The World Digital Library shows off artifacts from around the world

UNESCO’s World Digital Library launches today. It’s a site where you can view artifacts from every UNESCO member country, or, in the words of the WDL, it “makes available on the Internet, free of charge and in multilingual format, significant primary materials from countries and cultures around the world.”

Screenshot of the World Digital Library homepage
Screenshot of the World Digital Library homepage

Right now, there’s a bit of a mismatch between the lofty mission statement and the actual site — there are only 1,170 artifacts as of now. But it’s growing, so it will be interesting to watch the site develop.

The layout is cool. It’s actually a pretty simple idea to lay artifacts out on a map of the globe, but it changes my experience of the artifacts. It makes me think about the objects each country chooses as repositories of its history, and about what values and expectations went into making these decisions. Plus, it’s so easy to use that everyone from elementary school students to grownups could benefit from it.

Blogging the Beinecke

Room 26 Cabinet of Curiosities is a blog featuring amazing finds from Yale’s phenomenal Beinecke Rare Book and Manuscript Library. I like the lesbian pulp novels, the Revolutionary War-era lottery tickets, and the WPA textbooks from the 1940s. The blog is maintained by Tim Young (curator of the Modern Books and Manuscripts collection) and Nancy Kuhl (curator of poetry for the Yale Collection of American Literature).

Riding a moon bat to Saturn (obviously), from Voyage dans la Lune, a 1900 book about lunar travel in the Beineckes collection.
Riding a moon bat to Saturn (obviously), from Voyage dans la Lune, a 1900 book about lunar travel in the Beinecke's collection.

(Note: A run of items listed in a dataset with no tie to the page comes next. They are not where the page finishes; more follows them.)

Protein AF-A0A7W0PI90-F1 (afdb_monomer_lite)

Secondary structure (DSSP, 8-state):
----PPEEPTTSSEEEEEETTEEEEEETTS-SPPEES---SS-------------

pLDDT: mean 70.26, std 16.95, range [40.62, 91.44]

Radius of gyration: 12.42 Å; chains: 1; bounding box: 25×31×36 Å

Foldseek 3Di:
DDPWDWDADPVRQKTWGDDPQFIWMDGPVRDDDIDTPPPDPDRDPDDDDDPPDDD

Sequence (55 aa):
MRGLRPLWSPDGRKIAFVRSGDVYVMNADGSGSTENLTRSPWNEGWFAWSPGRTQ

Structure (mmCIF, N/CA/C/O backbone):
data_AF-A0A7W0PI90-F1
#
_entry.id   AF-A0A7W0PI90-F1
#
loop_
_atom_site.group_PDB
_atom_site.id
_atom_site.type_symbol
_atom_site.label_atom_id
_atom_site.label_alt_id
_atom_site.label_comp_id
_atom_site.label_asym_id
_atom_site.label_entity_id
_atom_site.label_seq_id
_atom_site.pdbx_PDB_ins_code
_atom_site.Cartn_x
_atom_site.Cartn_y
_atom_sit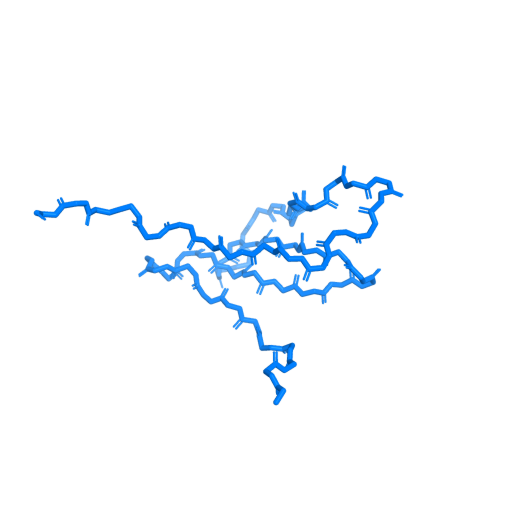e.Cartn_z
_atom_site.occupancy
_atom_site.B_iso_or_equiv
_atom_site.auth_seq_id
_atom_site.auth_comp_id
_atom_site.auth_asym_id
_atom_site.auth_atom_id
_atom_site.pdbx_PDB_model_num
ATOM 1 N N . MET A 1 1 ? -7.487 -20.041 -7.877 1.00 40.62 1 MET A N 1
ATOM 2 C CA . MET A 1 1 ? -6.611 -18.879 -8.145 1.00 40.62 1 MET A CA 1
ATOM 3 C C . MET A 1 1 ? -7.338 -17.624 -7.666 1.00 40.62 1 MET A C 1
ATOM 5 O O . MET A 1 1 ? -8.432 -17.364 -8.149 1.00 40.62 1 MET A O 1
ATOM 9 N N . ARG A 1 2 ? -6.834 -16.915 -6.644 1.00 47.94 2 ARG A N 1
ATOM 10 C CA . ARG A 1 2 ? -7.480 -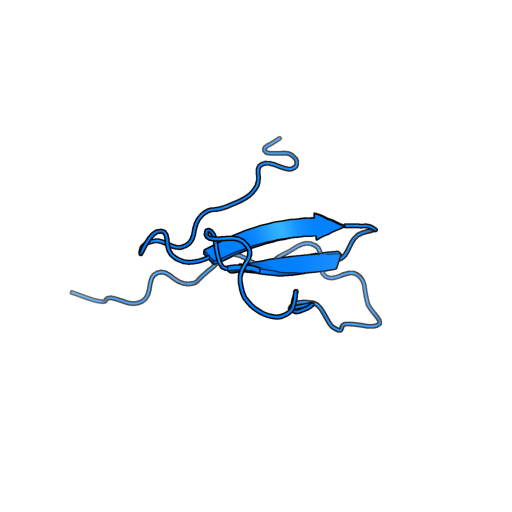15.708 -6.085 1.00 47.94 2 ARG A CA 1
ATOM 11 C C . ARG A 1 2 ? -6.921 -14.467 -6.794 1.00 47.94 2 ARG A C 1
ATOM 13 O O . ARG A 1 2 ? -6.021 -13.820 -6.282 1.00 47.94 2 ARG A O 1
ATOM 20 N N . GLY A 1 3 ? -7.399 -14.199 -8.008 1.00 45.72 3 GLY A N 1
ATOM 21 C CA . GLY A 1 3 ? -6.963 -13.053 -8.808 1.00 45.72 3 GLY A CA 1
ATOM 22 C C . GLY A 1 3 ? -7.733 -11.775 -8.464 1.00 45.72 3 GLY A C 1
ATOM 23 O O . GLY A 1 3 ? -8.955 -11.752 -8.572 1.00 45.72 3 GLY A O 1
ATOM 24 N N . LEU A 1 4 ? -6.989 -10.732 -8.082 1.00 57.25 4 LEU A N 1
ATOM 25 C CA . LEU A 1 4 ? -7.301 -9.308 -8.287 1.00 57.25 4 LEU A CA 1
ATOM 26 C C . LEU A 1 4 ? -8.596 -8.763 -7.656 1.00 57.25 4 LEU A C 1
ATOM 28 O O . LEU A 1 4 ? -9.347 -8.037 -8.305 1.00 57.25 4 LEU A O 1
ATOM 32 N N . ARG A 1 5 ? -8.862 -9.062 -6.381 1.00 63.12 5 ARG A N 1
ATOM 33 C CA . ARG A 1 5 ? -9.898 -8.336 -5.625 1.00 63.12 5 ARG A CA 1
ATOM 34 C C . ARG A 1 5 ? -9.233 -7.217 -4.824 1.00 63.12 5 ARG A C 1
ATOM 36 O O . ARG A 1 5 ? -8.234 -7.510 -4.166 1.00 63.12 5 ARG A O 1
ATOM 43 N N . PRO A 1 6 ? -9.744 -5.975 -4.863 1.00 68.50 6 PRO A N 1
ATOM 44 C CA . PRO A 1 6 ? -9.257 -4.931 -3.974 1.00 68.50 6 PRO A CA 1
ATOM 45 C C . PRO A 1 6 ? -9.409 -5.392 -2.520 1.00 68.50 6 PRO A C 1
ATOM 47 O O . PRO A 1 6 ? -10.432 -5.978 -2.152 1.00 68.50 6 PRO A O 1
ATOM 50 N N . LEU A 1 7 ? -8.371 -5.177 -1.716 1.00 80.88 7 LEU A N 1
ATOM 51 C CA . LEU A 1 7 ? -8.348 -5.563 -0.310 1.00 80.88 7 LEU A CA 1
ATOM 52 C C . LEU A 1 7 ? -8.592 -4.332 0.550 1.00 80.88 7 LEU A C 1
ATOM 54 O O . LEU A 1 7 ? -7.900 -3.325 0.425 1.00 80.88 7 LEU A O 1
ATOM 58 N N . TRP A 1 8 ? -9.569 -4.436 1.437 1.00 83.12 8 TRP A N 1
ATOM 59 C CA . TRP A 1 8 ? -9.823 -3.426 2.452 1.00 83.12 8 TRP A CA 1
ATOM 60 C C . TRP A 1 8 ? -8.850 -3.608 3.611 1.00 83.12 8 TRP A C 1
ATOM 62 O O . TRP A 1 8 ? -8.545 -4.740 4.000 1.00 83.12 8 TRP A O 1
ATOM 72 N N . SER A 1 9 ? -8.368 -2.503 4.177 1.00 83.06 9 SER A N 1
ATOM 73 C CA . SER A 1 9 ? -7.661 -2.560 5.451 1.00 83.06 9 SER A CA 1
ATOM 74 C C . SER A 1 9 ? -8.599 -3.085 6.551 1.00 83.06 9 SER A C 1
ATOM 76 O O . SER A 1 9 ? -9.809 -2.860 6.478 1.00 83.06 9 SER A O 1
ATOM 78 N N . PRO A 1 10 ? -8.083 -3.760 7.596 1.00 82.12 10 PRO A N 1
ATOM 79 C CA . PRO A 1 10 ? -8.920 -4.293 8.678 1.00 82.12 10 PRO A CA 1
ATOM 80 C C . PRO A 1 10 ? -9.764 -3.236 9.403 1.00 82.12 10 PRO A C 1
ATOM 82 O O . PRO A 1 10 ? -10.797 -3.553 9.979 1.00 82.12 10 PRO A O 1
ATOM 85 N N . ASP A 1 11 ? -9.319 -1.980 9.373 1.00 85.06 11 ASP A N 1
ATOM 86 C CA . ASP A 1 11 ? -10.018 -0.825 9.936 1.00 85.06 11 ASP A CA 1
ATOM 87 C C . ASP A 1 11 ? -10.942 -0.102 8.935 1.00 85.06 11 ASP A C 1
ATOM 89 O O . ASP A 1 11 ? -11.522 0.924 9.277 1.00 85.06 11 ASP A O 1
ATOM 93 N N . GLY A 1 12 ? -11.050 -0.594 7.696 1.00 87.94 12 GLY A N 1
ATOM 94 C CA . GLY A 1 12 ? -11.914 -0.058 6.642 1.00 87.94 12 GLY A CA 1
ATOM 95 C C . GLY A 1 12 ? -11.501 1.300 6.065 1.00 87.94 12 GLY A C 1
ATOM 96 O O . GLY A 1 12 ? -12.198 1.823 5.200 1.00 87.94 12 GLY A O 1
ATOM 97 N N . ARG A 1 13 ? -10.387 1.890 6.512 1.00 89.31 13 ARG A N 1
ATOM 98 C CA . ARG A 1 13 ? -9.986 3.253 6.120 1.00 89.31 13 ARG A CA 1
ATOM 99 C C . ARG A 1 13 ? -9.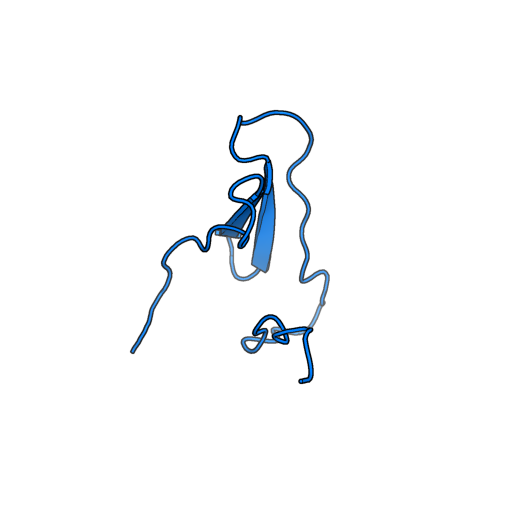205 3.321 4.815 1.00 89.31 13 ARG A C 1
ATOM 101 O O . ARG A 1 13 ? -9.087 4.400 4.239 1.00 89.31 13 ARG A O 1
ATOM 108 N N . LYS A 1 14 ? -8.659 2.201 4.345 1.00 88.88 14 LYS A N 1
ATOM 109 C CA . LYS A 1 14 ? -7.816 2.138 3.152 1.00 88.88 14 LYS A CA 1
ATOM 110 C C . LYS A 1 14 ? -8.220 0.992 2.234 1.00 88.88 14 LYS A C 1
ATOM 112 O O . LYS A 1 14 ? -8.709 -0.045 2.682 1.00 88.88 14 LYS A O 1
ATOM 117 N N . ILE A 1 15 ? -7.951 1.178 0.947 1.00 88.19 15 ILE A N 1
ATOM 118 C CA . ILE A 1 15 ? -8.166 0.184 -0.105 1.00 88.19 15 ILE A CA 1
ATOM 119 C C . ILE A 1 15 ? -6.835 -0.065 -0.807 1.00 88.19 15 ILE A C 1
ATOM 121 O O . ILE A 1 15 ? -6.199 0.880 -1.271 1.00 88.19 15 ILE A O 1
ATOM 125 N N . ALA A 1 16 ? -6.442 -1.332 -0.910 1.00 87.50 16 ALA A N 1
ATOM 126 C CA . ALA A 1 16 ? -5.320 -1.789 -1.717 1.00 87.50 16 ALA A CA 1
ATOM 127 C C . ALA A 1 16 ? -5.812 -2.367 -3.050 1.00 87.50 16 ALA A C 1
ATOM 129 O O . ALA A 1 16 ? -6.745 -3.173 -3.073 1.00 87.50 16 ALA A O 1
ATOM 130 N N . PHE A 1 17 ? -5.182 -1.987 -4.159 1.00 84.44 17 PHE A N 1
ATOM 131 C CA . PHE A 1 17 ? -5.535 -2.450 -5.503 1.00 84.44 17 PHE A CA 1
ATOM 132 C C . PHE A 1 17 ? -4.304 -2.538 -6.407 1.00 84.44 17 PHE A C 1
ATOM 134 O O . PHE A 1 17 ? -3.283 -1.909 -6.143 1.00 84.44 17 PHE A O 1
ATOM 141 N N . VAL A 1 18 ? -4.406 -3.322 -7.482 1.00 83.12 18 VAL A N 1
ATOM 142 C CA . VAL A 1 18 ? -3.323 -3.479 -8.460 1.00 83.12 18 VAL A CA 1
ATOM 143 C C . VAL A 1 18 ? -3.574 -2.570 -9.656 1.00 83.12 18 VAL A C 1
ATOM 145 O O . VAL A 1 18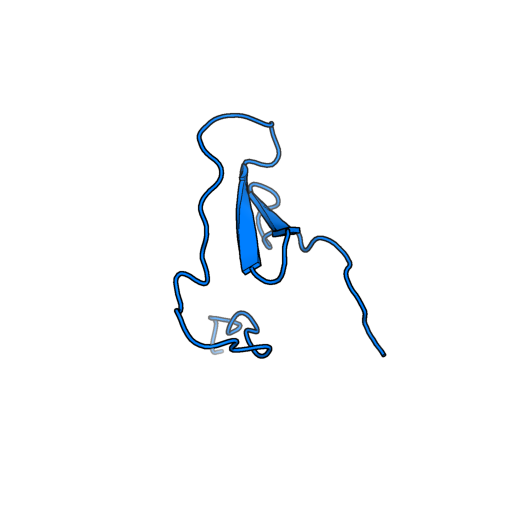 ? -4.659 -2.600 -10.239 1.00 83.12 18 VAL A O 1
ATOM 148 N N . ARG A 1 19 ? -2.565 -1.796 -10.057 1.00 81.44 19 ARG A N 1
ATOM 149 C CA . ARG A 1 19 ? -2.578 -1.003 -11.292 1.00 81.44 19 ARG A CA 1
ATOM 150 C C . ARG A 1 19 ? -1.249 -1.197 -12.010 1.00 81.44 19 ARG A C 1
ATOM 152 O O . ARG A 1 19 ? -0.198 -1.011 -11.422 1.00 81.44 19 ARG A O 1
ATOM 159 N N . SER A 1 20 ? -1.295 -1.588 -13.281 1.00 82.69 20 SER A N 1
ATOM 160 C CA . SER A 1 20 ? -0.091 -1.785 -14.107 1.00 82.69 20 SER A CA 1
ATOM 161 C C . SER A 1 20 ? 0.968 -2.732 -13.509 1.00 82.69 20 SER A C 1
ATOM 163 O O . SER A 1 20 ? 2.146 -2.583 -13.805 1.00 82.69 20 SER A O 1
ATOM 165 N N . GLY A 1 21 ? 0.555 -3.708 -12.692 1.00 78.25 21 GLY A N 1
ATOM 166 C CA . GLY A 1 21 ? 1.454 -4.679 -12.049 1.00 78.25 21 GLY A CA 1
ATOM 167 C C . GLY A 1 21 ? 1.881 -4.320 -10.623 1.00 78.25 21 GLY A C 1
ATOM 168 O O . GLY A 1 21 ? 2.275 -5.218 -9.888 1.00 78.25 21 GLY A O 1
ATOM 169 N N . ASP A 1 22 ? 1.692 -3.070 -10.197 1.00 79.25 22 ASP A N 1
ATOM 170 C CA . ASP A 1 22 ? 2.074 -2.601 -8.863 1.00 79.25 22 ASP A CA 1
ATOM 171 C C . ASP A 1 22 ? 0.886 -2.544 -7.902 1.00 79.25 22 ASP A C 1
ATOM 173 O O . ASP A 1 22 ? -0.265 -2.341 -8.310 1.00 79.25 22 ASP A O 1
ATOM 177 N N . VAL A 1 23 ? 1.174 -2.679 -6.604 1.00 83.44 23 VAL A N 1
ATOM 178 C CA . VAL A 1 23 ? 0.185 -2.513 -5.536 1.00 83.44 23 VAL A CA 1
ATOM 179 C C . VAL A 1 23 ? 0.143 -1.059 -5.090 1.00 83.44 23 VAL A C 1
ATOM 181 O O . VAL A 1 23 ? 1.126 -0.493 -4.612 1.00 83.44 23 VAL A O 1
ATOM 184 N N . TYR A 1 24 ? -1.044 -0.480 -5.174 1.00 85.94 24 TYR A N 1
ATOM 185 C CA . TYR A 1 24 ? -1.343 0.861 -4.705 1.00 85.94 24 TYR A CA 1
ATOM 186 C C . TYR A 1 24 ? -2.290 0.819 -3.516 1.00 85.94 24 TYR A C 1
ATOM 188 O O . TYR A 1 24 ? -3.115 -0.089 -3.400 1.00 85.94 24 TYR A O 1
ATOM 196 N N . VAL A 1 25 ? -2.206 1.839 -2.666 1.00 89.06 25 VAL A N 1
ATOM 197 C CA . VAL A 1 25 ? -3.143 2.081 -1.572 1.00 89.06 25 VAL A CA 1
ATOM 198 C C . VAL A 1 25 ? -3.677 3.505 -1.639 1.00 89.06 25 VAL A C 1
ATOM 200 O O . VAL A 1 25 ? -2.936 4.449 -1.898 1.00 89.06 25 VAL A O 1
ATOM 203 N N . MET A 1 26 ? -4.974 3.659 -1.391 1.00 91.06 26 MET A N 1
ATOM 204 C CA . MET A 1 26 ? -5.626 4.957 -1.208 1.00 91.06 26 MET A CA 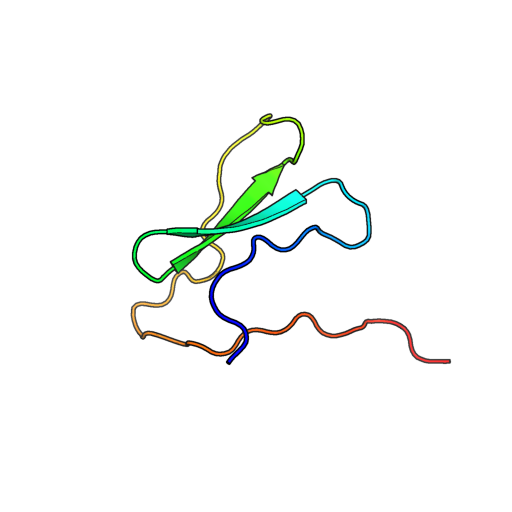1
ATOM 205 C C . MET A 1 26 ? -6.563 4.920 -0.000 1.00 91.06 26 MET A C 1
ATOM 207 O O . MET A 1 26 ? -6.927 3.837 0.471 1.00 91.06 26 MET A O 1
ATOM 211 N N . ASN A 1 27 ? -6.967 6.089 0.496 1.00 91.44 27 ASN A N 1
ATOM 212 C CA . ASN A 1 27 ? -8.021 6.158 1.501 1.00 91.44 27 ASN A CA 1
ATOM 213 C C . ASN A 1 27 ? -9.364 5.748 0.886 1.00 91.44 27 ASN A C 1
ATOM 215 O O . ASN A 1 27 ? -9.662 6.050 -0.270 1.00 91.44 27 ASN A O 1
ATOM 219 N N . ALA A 1 28 ? -10.179 5.055 1.674 1.00 87.56 28 ALA A N 1
ATOM 220 C CA . ALA A 1 28 ? -11.478 4.544 1.251 1.00 87.56 28 ALA A CA 1
ATOM 221 C C . ALA A 1 28 ? -12.497 5.642 0.913 1.00 87.56 28 ALA A C 1
ATOM 223 O O . ALA A 1 28 ? -13.408 5.417 0.121 1.00 87.56 28 ALA A O 1
ATOM 224 N N . ASP A 1 29 ? -12.343 6.820 1.513 1.00 86.75 29 ASP A N 1
ATOM 225 C CA . ASP A 1 29 ? -13.184 7.995 1.281 1.00 86.75 29 ASP A CA 1
ATOM 226 C C . ASP A 1 29 ? -12.774 8.795 0.030 1.00 86.75 29 ASP A C 1
ATOM 228 O O . ASP A 1 29 ? -13.395 9.808 -0.287 1.00 86.75 29 ASP A O 1
ATOM 232 N N . GLY A 1 30 ? -11.732 8.354 -0.685 1.00 83.25 30 GLY A N 1
ATOM 233 C CA . GLY A 1 30 ? -11.191 9.040 -1.856 1.00 83.25 30 GLY A CA 1
ATOM 234 C C . GLY A 1 30 ? -10.361 10.286 -1.531 1.00 83.25 30 GLY A C 1
ATOM 235 O O . GLY A 1 30 ? -9.955 10.995 -2.450 1.00 83.25 30 GLY A O 1
ATOM 236 N N . SER A 1 31 ? -10.089 10.567 -0.253 1.00 86.12 31 SER A N 1
ATOM 237 C CA . SER A 1 31 ? -9.232 11.678 0.158 1.00 86.12 31 SER A CA 1
ATOM 238 C C . SER A 1 31 ? -7.741 11.331 0.040 1.00 86.12 31 SER A C 1
ATOM 240 O O . SER A 1 31 ? -7.329 10.181 0.196 1.00 86.12 31 SER A O 1
ATOM 242 N N . GLY A 1 32 ? -6.896 12.340 -0.180 1.00 81.88 32 GLY A N 1
ATOM 243 C CA . GLY A 1 32 ? -5.439 12.181 -0.189 1.00 81.88 32 GLY A CA 1
ATOM 244 C C . GLY A 1 32 ? -4.861 11.563 -1.468 1.00 81.88 32 GLY A C 1
ATOM 245 O O . GLY A 1 32 ? -5.529 11.428 -2.491 1.00 81.88 32 GLY A O 1
ATOM 246 N N . SER A 1 33 ? -3.571 11.233 -1.417 1.00 82.88 33 SER A N 1
ATOM 247 C CA . SER A 1 33 ? -2.819 10.716 -2.565 1.00 82.88 33 SER A CA 1
ATOM 248 C C . SER A 1 33 ? -2.832 9.190 -2.609 1.00 82.88 33 SER A C 1
ATOM 250 O O . SER A 1 33 ? -2.782 8.522 -1.580 1.00 82.88 33 SER A O 1
ATOM 252 N N . THR A 1 34 ? -2.847 8.628 -3.818 1.00 84.25 34 THR A N 1
ATOM 253 C CA . THR A 1 34 ? -2.612 7.194 -4.020 1.00 84.25 34 THR A CA 1
ATOM 254 C C . THR A 1 34 ? -1.120 6.893 -3.869 1.00 84.25 34 THR A C 1
ATOM 256 O O . THR A 1 34 ? -0.292 7.466 -4.577 1.00 84.25 34 THR A O 1
ATOM 259 N N . GLU A 1 35 ? -0.775 5.968 -2.981 1.00 84.31 35 GLU A N 1
ATOM 260 C CA . GLU A 1 35 ? 0.604 5.575 -2.700 1.00 84.31 35 GLU A CA 1
ATOM 261 C C . GLU A 1 35 ? 0.920 4.228 -3.352 1.00 84.31 35 GLU A C 1
ATOM 263 O O . GLU A 1 35 ? 0.187 3.260 -3.165 1.00 84.31 35 GLU A O 1
ATOM 268 N N . ASN A 1 36 ? 2.014 4.150 -4.114 1.00 81.31 36 ASN A N 1
ATOM 269 C CA . ASN A 1 36 ? 2.558 2.872 -4.576 1.00 81.31 36 ASN A CA 1
ATOM 270 C C . ASN A 1 36 ? 3.346 2.229 -3.426 1.00 81.31 36 ASN A C 1
ATOM 272 O O . ASN A 1 36 ? 4.330 2.818 -2.964 1.00 81.31 36 ASN A O 1
ATOM 276 N N . LEU A 1 37 ? 2.905 1.053 -2.974 1.00 72.50 37 LEU A N 1
ATOM 277 C CA . LEU A 1 37 ? 3.560 0.288 -1.912 1.00 72.50 37 LEU A CA 1
ATOM 278 C C . LEU A 1 37 ? 4.656 -0.635 -2.440 1.00 72.50 37 LEU A C 1
ATOM 280 O O . LEU A 1 37 ? 5.600 -0.935 -1.713 1.00 72.50 37 LEU A O 1
ATOM 284 N N . THR A 1 38 ? 4.571 -1.052 -3.698 1.00 59.91 38 THR A N 1
ATOM 285 C CA . THR A 1 38 ? 5.582 -1.890 -4.339 1.00 59.91 38 THR A CA 1
ATOM 286 C C . THR A 1 38 ? 6.421 -1.009 -5.256 1.00 59.91 38 THR A C 1
ATOM 288 O O . THR A 1 38 ? 6.361 -1.099 -6.473 1.00 59.91 38 THR A O 1
ATOM 291 N N . ARG A 1 39 ? 7.225 -0.108 -4.676 1.00 54.28 39 ARG A N 1
ATOM 292 C CA . ARG A 1 39 ? 8.245 0.642 -5.433 1.00 54.28 39 ARG A CA 1
ATOM 293 C C . ARG A 1 39 ? 9.465 -0.239 -5.705 1.00 54.28 39 ARG A C 1
ATOM 295 O O . ARG A 1 39 ? 10.573 0.102 -5.298 1.00 54.28 39 ARG A O 1
ATOM 302 N N . SER A 1 40 ? 9.263 -1.388 -6.339 1.00 47.53 40 SER A N 1
ATOM 303 C CA . SER A 1 40 ? 10.358 -2.282 -6.698 1.00 47.53 40 SER A CA 1
ATOM 304 C C . SER A 1 40 ? 10.585 -2.236 -8.210 1.00 47.53 40 SER A C 1
ATOM 306 O O . SER A 1 40 ? 9.637 -2.433 -8.964 1.00 47.53 40 SER A O 1
ATOM 308 N N . PRO A 1 41 ? 11.823 -2.028 -8.695 1.00 50.09 41 PRO A N 1
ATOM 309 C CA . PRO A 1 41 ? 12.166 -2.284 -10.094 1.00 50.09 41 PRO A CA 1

I think a blog is a great way of showcasing a collection, since it portions out awesome finds in manageable chunks. I often feel overwhelmed by the number of digital collections out there, and a blog helps me to process things at a reasonable pace.

Also awesome: the Beinecke produces podcasts about its events and exhibitions. To be honest, I’m not likely to listen to a podcast of an event (although maybe others are?), because an event is an event — designed for the people who are there in person, and not necessarily suited for recording. I’d really like to see them spotlight individual items in the collection, the way they do in the blog, and explore them from a bunch of different angles.

Wax cylinder recordings

Photograph by Scott Dierdorf.
Photograph by Scott Dierdorf.

(Via MetaFilter.) Syracuse University has started digitizing its Belfer collection of cylinder recordings. So far it has 293 online, but they’re hoping to get 6,000 recordings digitized by the end of the year. You can search the recordings by keyword or browse them by subject (e.g., “Elks (Fraternal Order)” and “Foot’s resolution, 1829”), and you can download the recordings as MP3s or WAV files.

My favorite, hands down, is the 1910 anti-daylight savings song “We Don’t Want More Daylight.” My one tiny criticism is that I wish there was a straightforward list of all the recordings.